Modeling DNA Diversity in Reverse Cholesterol Transport

BACKGROUND:

The collaborative research project will address a major problem in genetic epidemiology, namely the development of strategies to rationally identify and select sites or combinations of sites for genotype-phenotype studies that will be most relevant for predicting and understanding the role of genes in physiological phenotypes. Knowledge could be advanced in both specific and general terms. The project will focus on the genetic architecture of 62 genes either known or hypothesized to have a role in cholesterol transport. The data and conclusions generated by this project will enrich our understanding of both the extant genetic variation in these genes and the functional or causative relationships between such variation and phenotypes measured at a variety of organizational scales (pathway, systemic and clinical outcome). The additional focus on environmental interaction terms will enhance understanding of specific gene x environment interactions in the cholesterol transport system. The project involves three collaborating grants: R01HL72810 to Eric A. Boerwinkle at the University of Texas School of Public Health; R01HL72905 to Charles F. Sing at the University of Michigan at Ann Arbor; and R01HL72904 to Andrew Clark at Cornell University in Ithaca, New York.

DESIGN NARRATIVE:

This Collaborative Research Project will model DNA diversity in Reverse Cholesterol Transport (RCT) by exploring the genetic basis underlying this pathway and its contribution to atherosclerosis risk and cardiovascular disease (CVD). Given the progress of the Human Genome Project and the development of laboratory and analytic resources, the delineation of a gene's complete genetic architecture and contribution to individual differences within a population becomes (theoretically) feasible. This study will explore the variation in 8 of 62 candidate genes that will be screened using a battery of single nucleotide polymorphisms (SNPs). The eight genes (and the 6-10 SNPs within each) will be chosen based upon association with a surrogate quantitative trait (using a cholesterol efflux assay). The genes will be exhaustively characterized by analysis of DNA sequence variation, linkage disequilibrium (LD), and haplotypes in samples from the community-based CARDIA study. Genotype-phenotype relationships will be determined using analytic methods that take advantage of population/evolutionary history, underlying complexity, and other innovative approaches.

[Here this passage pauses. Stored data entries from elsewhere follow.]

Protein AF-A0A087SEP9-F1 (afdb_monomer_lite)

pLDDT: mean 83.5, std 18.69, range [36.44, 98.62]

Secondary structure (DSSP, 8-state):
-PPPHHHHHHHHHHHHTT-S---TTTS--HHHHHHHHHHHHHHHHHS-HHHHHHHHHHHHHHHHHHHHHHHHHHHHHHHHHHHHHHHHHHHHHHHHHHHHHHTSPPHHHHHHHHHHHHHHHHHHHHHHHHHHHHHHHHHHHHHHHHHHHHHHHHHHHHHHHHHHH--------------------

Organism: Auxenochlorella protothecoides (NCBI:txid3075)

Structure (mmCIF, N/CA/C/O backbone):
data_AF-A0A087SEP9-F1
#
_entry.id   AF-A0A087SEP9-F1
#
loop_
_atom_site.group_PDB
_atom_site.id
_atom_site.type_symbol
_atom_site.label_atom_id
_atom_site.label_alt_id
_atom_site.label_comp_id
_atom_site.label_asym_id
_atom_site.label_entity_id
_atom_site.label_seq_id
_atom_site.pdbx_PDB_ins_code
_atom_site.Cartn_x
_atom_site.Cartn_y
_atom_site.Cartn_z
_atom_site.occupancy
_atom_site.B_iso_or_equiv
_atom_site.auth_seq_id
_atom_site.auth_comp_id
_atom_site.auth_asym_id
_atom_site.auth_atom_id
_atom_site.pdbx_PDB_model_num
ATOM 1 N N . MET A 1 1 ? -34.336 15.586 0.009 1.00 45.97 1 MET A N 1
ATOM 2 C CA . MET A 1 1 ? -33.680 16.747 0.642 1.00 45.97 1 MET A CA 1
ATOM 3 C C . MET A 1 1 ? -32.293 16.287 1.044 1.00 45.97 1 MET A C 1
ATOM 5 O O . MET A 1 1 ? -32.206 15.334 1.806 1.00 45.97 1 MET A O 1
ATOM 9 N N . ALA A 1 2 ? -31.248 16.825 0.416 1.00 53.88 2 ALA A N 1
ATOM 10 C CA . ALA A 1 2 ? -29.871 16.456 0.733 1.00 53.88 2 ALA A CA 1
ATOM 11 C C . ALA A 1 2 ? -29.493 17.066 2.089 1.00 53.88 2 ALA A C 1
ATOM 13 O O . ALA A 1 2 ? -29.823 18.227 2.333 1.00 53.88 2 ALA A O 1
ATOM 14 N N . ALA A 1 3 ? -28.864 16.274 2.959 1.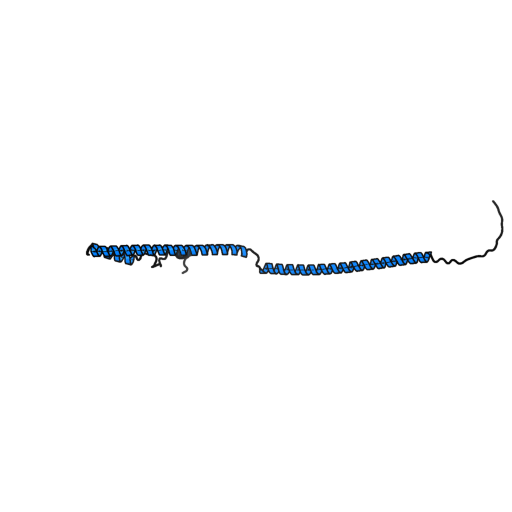00 63.12 3 ALA A N 1
ATOM 15 C CA . ALA A 1 3 ? -28.333 16.766 4.224 1.00 63.12 3 ALA A CA 1
ATOM 16 C C . ALA A 1 3 ? -27.274 17.837 3.935 1.00 63.12 3 ALA A C 1
ATOM 18 O O . ALA A 1 3 ? -26.504 17.728 2.978 1.00 63.12 3 ALA A O 1
ATOM 19 N N . THR A 1 4 ? -27.268 18.899 4.727 1.00 84.00 4 THR A N 1
ATOM 20 C CA . THR A 1 4 ? -26.285 19.978 4.591 1.00 84.00 4 THR A CA 1
ATOM 21 C C . THR A 1 4 ? -24.873 19.457 4.899 1.00 84.00 4 THR A C 1
ATOM 23 O O . THR A 1 4 ? -24.712 18.478 5.625 1.00 84.00 4 THR A O 1
ATOM 26 N N . MET A 1 5 ? -23.821 20.104 4.381 1.00 80.88 5 MET A N 1
ATOM 27 C CA . MET A 1 5 ? -22.428 19.688 4.651 1.00 80.88 5 MET A CA 1
ATOM 28 C C . MET A 1 5 ? -22.102 19.611 6.151 1.00 80.88 5 MET A C 1
ATOM 30 O O . MET A 1 5 ? -21.271 18.809 6.575 1.00 80.88 5 MET A O 1
ATOM 34 N N . GLU A 1 6 ? -22.761 20.441 6.959 1.00 79.75 6 GLU A N 1
ATOM 35 C CA . GLU A 1 6 ? -22.614 20.458 8.412 1.00 79.75 6 GLU A CA 1
ATOM 36 C C . GLU A 1 6 ? -23.284 19.233 9.056 1.00 79.75 6 GLU A C 1
ATOM 38 O O . GLU A 1 6 ? -22.692 18.578 9.915 1.00 79.75 6 GLU A O 1
ATOM 43 N N . GLU A 1 7 ? -24.461 18.831 8.568 1.00 79.56 7 GLU A N 1
ATOM 44 C CA . GLU A 1 7 ? -25.111 17.576 8.960 1.00 79.56 7 GLU A CA 1
ATOM 45 C C . GLU A 1 7 ? -24.304 16.350 8.522 1.00 79.56 7 GLU A C 1
ATOM 47 O O . GLU A 1 7 ? -24.160 15.415 9.307 1.00 79.56 7 GLU A O 1
ATOM 52 N N . GLU A 1 8 ? -23.711 16.348 7.326 1.00 84.06 8 GLU A N 1
ATOM 53 C CA . GLU A 1 8 ? -22.819 15.267 6.888 1.00 84.06 8 GLU A CA 1
ATOM 54 C C . GLU A 1 8 ? -21.556 15.180 7.749 1.00 84.06 8 GLU A C 1
ATOM 56 O O . GLU A 1 8 ? -21.138 14.079 8.117 1.00 84.06 8 GLU A O 1
ATOM 61 N N . ALA A 1 9 ? -20.968 16.317 8.132 1.00 84.19 9 ALA A N 1
ATOM 62 C CA . ALA A 1 9 ? -19.832 16.355 9.047 1.00 84.19 9 ALA A CA 1
ATOM 63 C C . ALA A 1 9 ? -20.209 15.813 10.435 1.00 84.19 9 ALA A C 1
ATOM 65 O O . ALA A 1 9 ? -19.453 15.024 11.008 1.00 84.19 9 ALA A O 1
ATOM 66 N N . ILE A 1 10 ? -21.396 16.156 10.947 1.00 78.38 10 ILE A N 1
ATOM 67 C CA . ILE A 1 10 ? -21.923 15.641 12.217 1.00 78.38 10 ILE A CA 1
ATOM 68 C C . ILE A 1 10 ? -22.220 14.140 12.125 1.00 78.38 10 ILE A C 1
ATOM 70 O O . ILE A 1 10 ? -21.853 13.394 13.032 1.00 78.38 10 ILE A O 1
ATOM 74 N N . ILE A 1 11 ? -22.845 13.666 11.045 1.00 76.94 11 ILE A N 1
ATOM 75 C CA . ILE A 1 11 ? -23.135 12.241 10.824 1.00 76.94 11 ILE A CA 1
ATOM 76 C C . ILE A 1 11 ? -21.829 11.450 10.732 1.00 76.94 11 ILE A C 1
ATOM 78 O O . ILE A 1 11 ? -21.679 10.428 11.402 1.00 76.94 11 ILE A O 1
ATOM 82 N N . LYS A 1 12 ? -20.848 11.949 9.975 1.00 81.00 12 LYS A N 1
ATOM 83 C CA . LYS A 1 12 ? -19.532 11.323 9.825 1.00 81.00 12 LYS A CA 1
ATOM 84 C C . LYS A 1 12 ? -18.764 11.314 11.142 1.00 81.00 12 LYS A C 1
ATOM 86 O O . LYS A 1 12 ? -18.187 10.289 11.486 1.00 81.00 12 LYS A O 1
ATOM 91 N N . TYR A 1 13 ? -18.815 12.405 11.906 1.00 74.56 13 TYR A N 1
ATOM 92 C CA . TYR A 1 13 ? -18.235 12.487 13.244 1.00 74.56 13 TYR A CA 1
ATOM 93 C C . TYR A 1 13 ? -18.894 11.492 14.203 1.00 74.56 13 TYR A C 1
ATOM 95 O O . TYR A 1 13 ? -18.188 10.753 14.882 1.00 74.56 13 TYR A O 1
ATOM 103 N N . ARG A 1 14 ? -20.229 11.400 14.224 1.00 73.12 14 ARG A N 1
ATOM 104 C CA . ARG A 1 14 ? -20.978 10.445 15.062 1.00 73.12 14 ARG A CA 1
ATOM 105 C C . ARG A 1 14 ? -20.712 8.992 14.685 1.00 73.12 14 ARG A C 1
ATOM 107 O O . ARG A 1 14 ? -20.594 8.154 15.574 1.00 73.12 14 ARG A O 1
ATOM 114 N N . TYR A 1 15 ? -20.587 8.709 13.392 1.00 69.62 15 TYR A N 1
ATOM 115 C CA . TYR A 1 15 ? -20.240 7.388 12.878 1.00 69.62 15 TYR A CA 1
ATOM 116 C C . TYR A 1 15 ? -18.798 7.006 13.240 1.00 69.62 15 TYR A C 1
ATOM 118 O O . TYR A 1 15 ? -18.570 5.917 13.757 1.00 69.62 15 TYR A O 1
ATOM 126 N N . LEU A 1 16 ? -17.836 7.925 13.066 1.00 67.88 16 LEU A N 1
ATOM 127 C CA . LEU A 1 16 ? -16.440 7.718 13.474 1.00 67.88 16 LEU A CA 1
ATOM 128 C C . LEU A 1 16 ? -16.285 7.543 14.988 1.00 67.88 16 LEU A C 1
ATOM 130 O O . LEU A 1 16 ? -15.435 6.780 15.434 1.00 67.88 16 LEU A O 1
ATOM 134 N N . THR A 1 17 ? -17.066 8.284 15.774 1.00 68.69 17 THR A N 1
ATOM 135 C CA . THR A 1 17 ? -16.989 8.270 17.244 1.00 68.69 17 THR A CA 1
ATOM 136 C C . THR A 1 17 ? -17.903 7.231 17.887 1.00 68.69 17 THR A C 1
ATOM 138 O O . THR A 1 17 ? -17.894 7.116 19.109 1.00 68.69 17 THR A O 1
ATOM 141 N N . GLN A 1 18 ? -18.691 6.488 17.096 1.00 64.06 18 GLN A N 1
ATOM 142 C CA . GLN A 1 18 ? -19.686 5.516 17.569 1.00 64.06 18 GLN A CA 1
ATOM 143 C C . GLN A 1 18 ? -20.551 6.050 18.728 1.00 64.06 18 GLN A C 1
ATOM 145 O O . GLN A 1 18 ? -20.902 5.329 19.658 1.00 64.06 18 GLN A O 1
ATOM 150 N N . THR A 1 19 ? -20.921 7.332 18.693 1.00 50.84 19 THR A N 1
ATOM 151 C CA . THR A 1 19 ? -21.716 7.961 19.767 1.00 50.84 19 THR A CA 1
ATOM 152 C C . THR A 1 19 ? -23.195 7.564 19.739 1.00 50.84 19 THR A C 1
ATOM 154 O O . THR A 1 19 ? -23.967 7.964 20.611 1.00 50.84 19 THR A O 1
ATOM 157 N N . VAL A 1 20 ? -23.608 6.733 18.778 1.00 47.00 20 VAL A N 1
ATOM 158 C CA . VAL A 1 20 ? -24.910 6.067 18.812 1.00 47.00 20 VAL A CA 1
ATOM 159 C C . VAL A 1 20 ? -24.789 4.838 19.709 1.00 47.00 20 VAL A C 1
ATOM 161 O O . VAL A 1 20 ? -24.159 3.846 19.355 1.00 47.00 20 VAL A O 1
ATOM 164 N N . SER A 1 21 ? -25.404 4.923 20.888 1.00 44.47 21 SER A N 1
ATOM 165 C CA . SER A 1 21 ? -25.573 3.818 21.833 1.00 44.47 21 SER A CA 1
ATOM 166 C C . SER A 1 21 ? -26.409 2.692 21.209 1.00 44.47 21 SER A C 1
ATOM 168 O O . SER A 1 21 ? -27.614 2.582 21.424 1.00 44.47 21 SER A O 1
ATOM 170 N N . THR A 1 22 ? -25.781 1.848 20.399 1.00 46.25 22 THR A N 1
ATOM 171 C CA . THR A 1 22 ? -26.321 0.552 19.972 1.00 46.25 22 THR A CA 1
ATOM 172 C C . THR A 1 22 ? -25.360 -0.543 20.384 1.00 46.25 22 THR A C 1
ATOM 174 O O . THR A 1 22 ? -24.890 -1.337 19.580 1.00 46.25 22 THR A O 1
ATOM 177 N N . THR A 1 23 ? -25.066 -0.597 21.674 1.00 52.62 23 THR A N 1
ATOM 178 C CA . THR A 1 23 ? -24.423 -1.756 22.278 1.00 52.62 23 THR A CA 1
ATOM 179 C C . THR A 1 23 ? -25.162 -2.079 23.563 1.00 52.62 23 THR A C 1
ATOM 181 O O . THR A 1 23 ? -24.784 -1.686 24.664 1.00 52.62 23 THR A O 1
ATOM 184 N N . ALA A 1 24 ? -26.224 -2.874 23.410 1.00 50.38 24 ALA A N 1
ATOM 185 C CA . ALA A 1 24 ? -26.907 -3.558 24.509 1.00 50.38 24 ALA A CA 1
ATOM 186 C C . ALA A 1 24 ? -25.947 -4.385 25.401 1.00 50.38 24 ALA A C 1
ATOM 188 O O . ALA A 1 24 ? -26.335 -4.786 26.492 1.00 50.38 24 ALA A O 1
ATOM 189 N N . ASN A 1 25 ? -24.697 -4.587 24.957 1.00 49.25 25 ASN A N 1
ATOM 190 C CA . ASN A 1 25 ? -23.633 -5.311 25.651 1.00 49.25 25 ASN A CA 1
ATOM 191 C C . ASN A 1 25 ? -22.591 -4.423 26.369 1.00 49.25 25 ASN A C 1
ATOM 193 O O . ASN A 1 25 ? -21.724 -4.974 27.040 1.00 49.25 25 ASN A O 1
ATOM 197 N N . VAL A 1 26 ? -22.625 -3.088 26.232 1.00 51.44 26 VAL A N 1
ATOM 198 C CA . VAL A 1 26 ? -21.583 -2.191 26.800 1.00 51.44 26 VAL A CA 1
ATOM 199 C C . VAL A 1 26 ? -22.098 -1.360 27.978 1.00 51.44 26 VAL A C 1
ATOM 201 O O . VAL A 1 26 ? -21.325 -0.972 28.850 1.00 51.44 26 VAL A O 1
ATOM 204 N N . LEU A 1 27 ? -23.406 -1.117 28.051 1.00 55.16 27 LEU A N 1
ATOM 205 C CA . LEU A 1 27 ? -24.021 -0.425 29.181 1.00 55.16 27 LEU A CA 1
ATOM 206 C C . LEU A 1 27 ? -24.515 -1.445 30.216 1.00 55.16 27 LEU A C 1
ATOM 208 O O . LEU A 1 27 ? -25.189 -2.407 29.833 1.00 55.16 27 LEU A O 1
ATOM 212 N N . PRO A 1 28 ? -24.255 -1.235 31.525 1.00 62.94 28 PRO A N 1
ATOM 213 C CA . PRO A 1 28 ? -24.874 -2.031 32.576 1.00 62.94 28 PRO A CA 1
ATOM 214 C C . PRO A 1 28 ? -26.390 -2.092 32.351 1.00 62.94 28 PRO A C 1
ATOM 216 O O . PRO A 1 28 ? -26.972 -1.099 31.904 1.00 62.94 28 PRO A O 1
ATOM 219 N N . PRO A 1 29 ? -27.068 -3.211 32.654 1.00 69.69 29 PRO A N 1
ATOM 220 C CA . PRO A 1 29 ? -28.488 -3.375 32.365 1.00 69.69 29 PRO A CA 1
ATOM 221 C C . PRO A 1 29 ? -29.339 -2.547 33.344 1.00 69.69 29 PRO A C 1
ATOM 223 O O . PRO A 1 29 ? -30.024 -3.087 34.218 1.00 69.69 29 PRO A O 1
ATOM 226 N N . MET A 1 30 ? -29.310 -1.220 33.182 1.00 74.06 30 MET A N 1
ATOM 227 C CA . MET A 1 30 ? -29.836 -0.207 34.102 1.00 74.06 30 MET A CA 1
ATOM 228 C C . MET A 1 30 ? -31.310 -0.432 34.419 1.00 74.06 30 MET A C 1
ATOM 230 O O . MET A 1 30 ? -31.721 -0.296 35.566 1.00 74.06 30 MET A O 1
ATOM 234 N N . LYS A 1 31 ? -32.102 -0.863 33.429 1.00 78.94 31 LYS A N 1
ATOM 235 C CA . LYS A 1 31 ? -33.523 -1.193 33.624 1.00 78.94 31 LYS A CA 1
ATOM 236 C C . LYS A 1 31 ? -33.719 -2.351 34.606 1.00 78.94 31 LYS A C 1
ATOM 238 O O . LYS A 1 31 ? -34.613 -2.308 35.447 1.00 78.94 31 LYS A O 1
ATOM 243 N N . SER A 1 32 ? -32.881 -3.382 34.514 1.00 81.38 32 SER A N 1
ATOM 244 C CA . SER A 1 32 ? -32.953 -4.540 35.409 1.00 81.38 32 SER A CA 1
ATOM 245 C C . SER A 1 32 ? -32.456 -4.196 36.813 1.00 81.38 32 SER A C 1
ATOM 247 O O . SER A 1 32 ? -33.052 -4.636 37.796 1.00 81.38 32 SER A O 1
ATOM 249 N N . LEU A 1 33 ? -31.412 -3.366 36.898 1.00 85.94 33 LEU A N 1
ATOM 250 C CA . LEU A 1 33 ? -30.815 -2.937 38.154 1.00 85.94 33 LEU A CA 1
ATOM 251 C C . LEU A 1 33 ? -31.768 -2.020 38.928 1.00 85.94 33 LEU A C 1
ATOM 253 O O . LEU A 1 33 ? -32.034 -2.259 40.101 1.00 85.94 33 LEU A O 1
ATOM 257 N N . ALA A 1 34 ? -32.368 -1.044 38.240 1.00 87.81 34 ALA A N 1
ATOM 258 C CA . ALA A 1 34 ? -33.374 -0.152 38.805 1.00 87.81 34 ALA A CA 1
ATOM 259 C C . ALA A 1 34 ? -34.594 -0.930 39.312 1.00 87.81 34 ALA A C 1
ATOM 261 O O . ALA A 1 34 ? -35.057 -0.696 40.425 1.00 87.81 34 ALA A O 1
ATOM 262 N N . ARG A 1 35 ? -35.081 -1.916 38.543 1.00 89.31 35 ARG A N 1
ATOM 263 C CA . ARG A 1 35 ? -36.193 -2.776 38.975 1.00 89.31 35 ARG A CA 1
ATOM 264 C C . ARG A 1 35 ? -35.868 -3.521 40.270 1.00 89.31 35 ARG A C 1
ATOM 266 O O . ARG A 1 35 ? -36.708 -3.579 41.164 1.00 89.31 35 ARG A O 1
ATOM 273 N N . ARG A 1 36 ? -34.655 -4.067 40.379 1.00 89.19 36 ARG A N 1
ATOM 274 C CA . ARG A 1 36 ? -34.185 -4.776 41.578 1.00 89.19 36 ARG A CA 1
ATOM 275 C C . ARG A 1 36 ? -34.010 -3.831 42.770 1.00 89.19 36 ARG A C 1
ATOM 277 O O . ARG A 1 36 ? -34.402 -4.174 43.878 1.00 89.19 36 ARG A O 1
ATOM 284 N N . PHE A 1 37 ? -33.516 -2.618 42.528 1.00 92.69 37 PHE A N 1
ATOM 285 C CA . PHE A 1 37 ? -33.398 -1.575 43.546 1.00 92.69 37 PHE A CA 1
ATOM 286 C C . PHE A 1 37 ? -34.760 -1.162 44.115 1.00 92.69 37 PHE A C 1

Component 1 of this Collaborative Research Project under Eric Boerwinkle will generate a large amount of new data on complex patterns of variation in a substantial number of genes. A major objective is to develop methods for analyzing these data to find etiologically relevant aspects of variation. For each of 62 candidate genes, the initial responsibility of Component 2 under Andrew Clark is to analyze the distribution of single DNA site and haplotype variation in terms of the population processes responsible for that variation. The investigators will develop systematic methods to identify subsets of sites that most fully capture the haplotypic structure of the data and thereby reduce the dimensionality of the variation. These methods will be applied to haplotype and genotype variation in a population-based sample of 2007 African-Americans and 2139 European-Americans from the CARDIA study. Single nucleotide polymorphisms frequency spectra, linkage disequilibrium and the block-wise structure of haplotypes will be quantified and related to expectations of population genetic theory. Novel approaches to genotype-phenotype associations will be pursued, in close collaboration with Component 3, by testing the fit of the neutral site frequency spectrum to data stratified by phenotypic measures.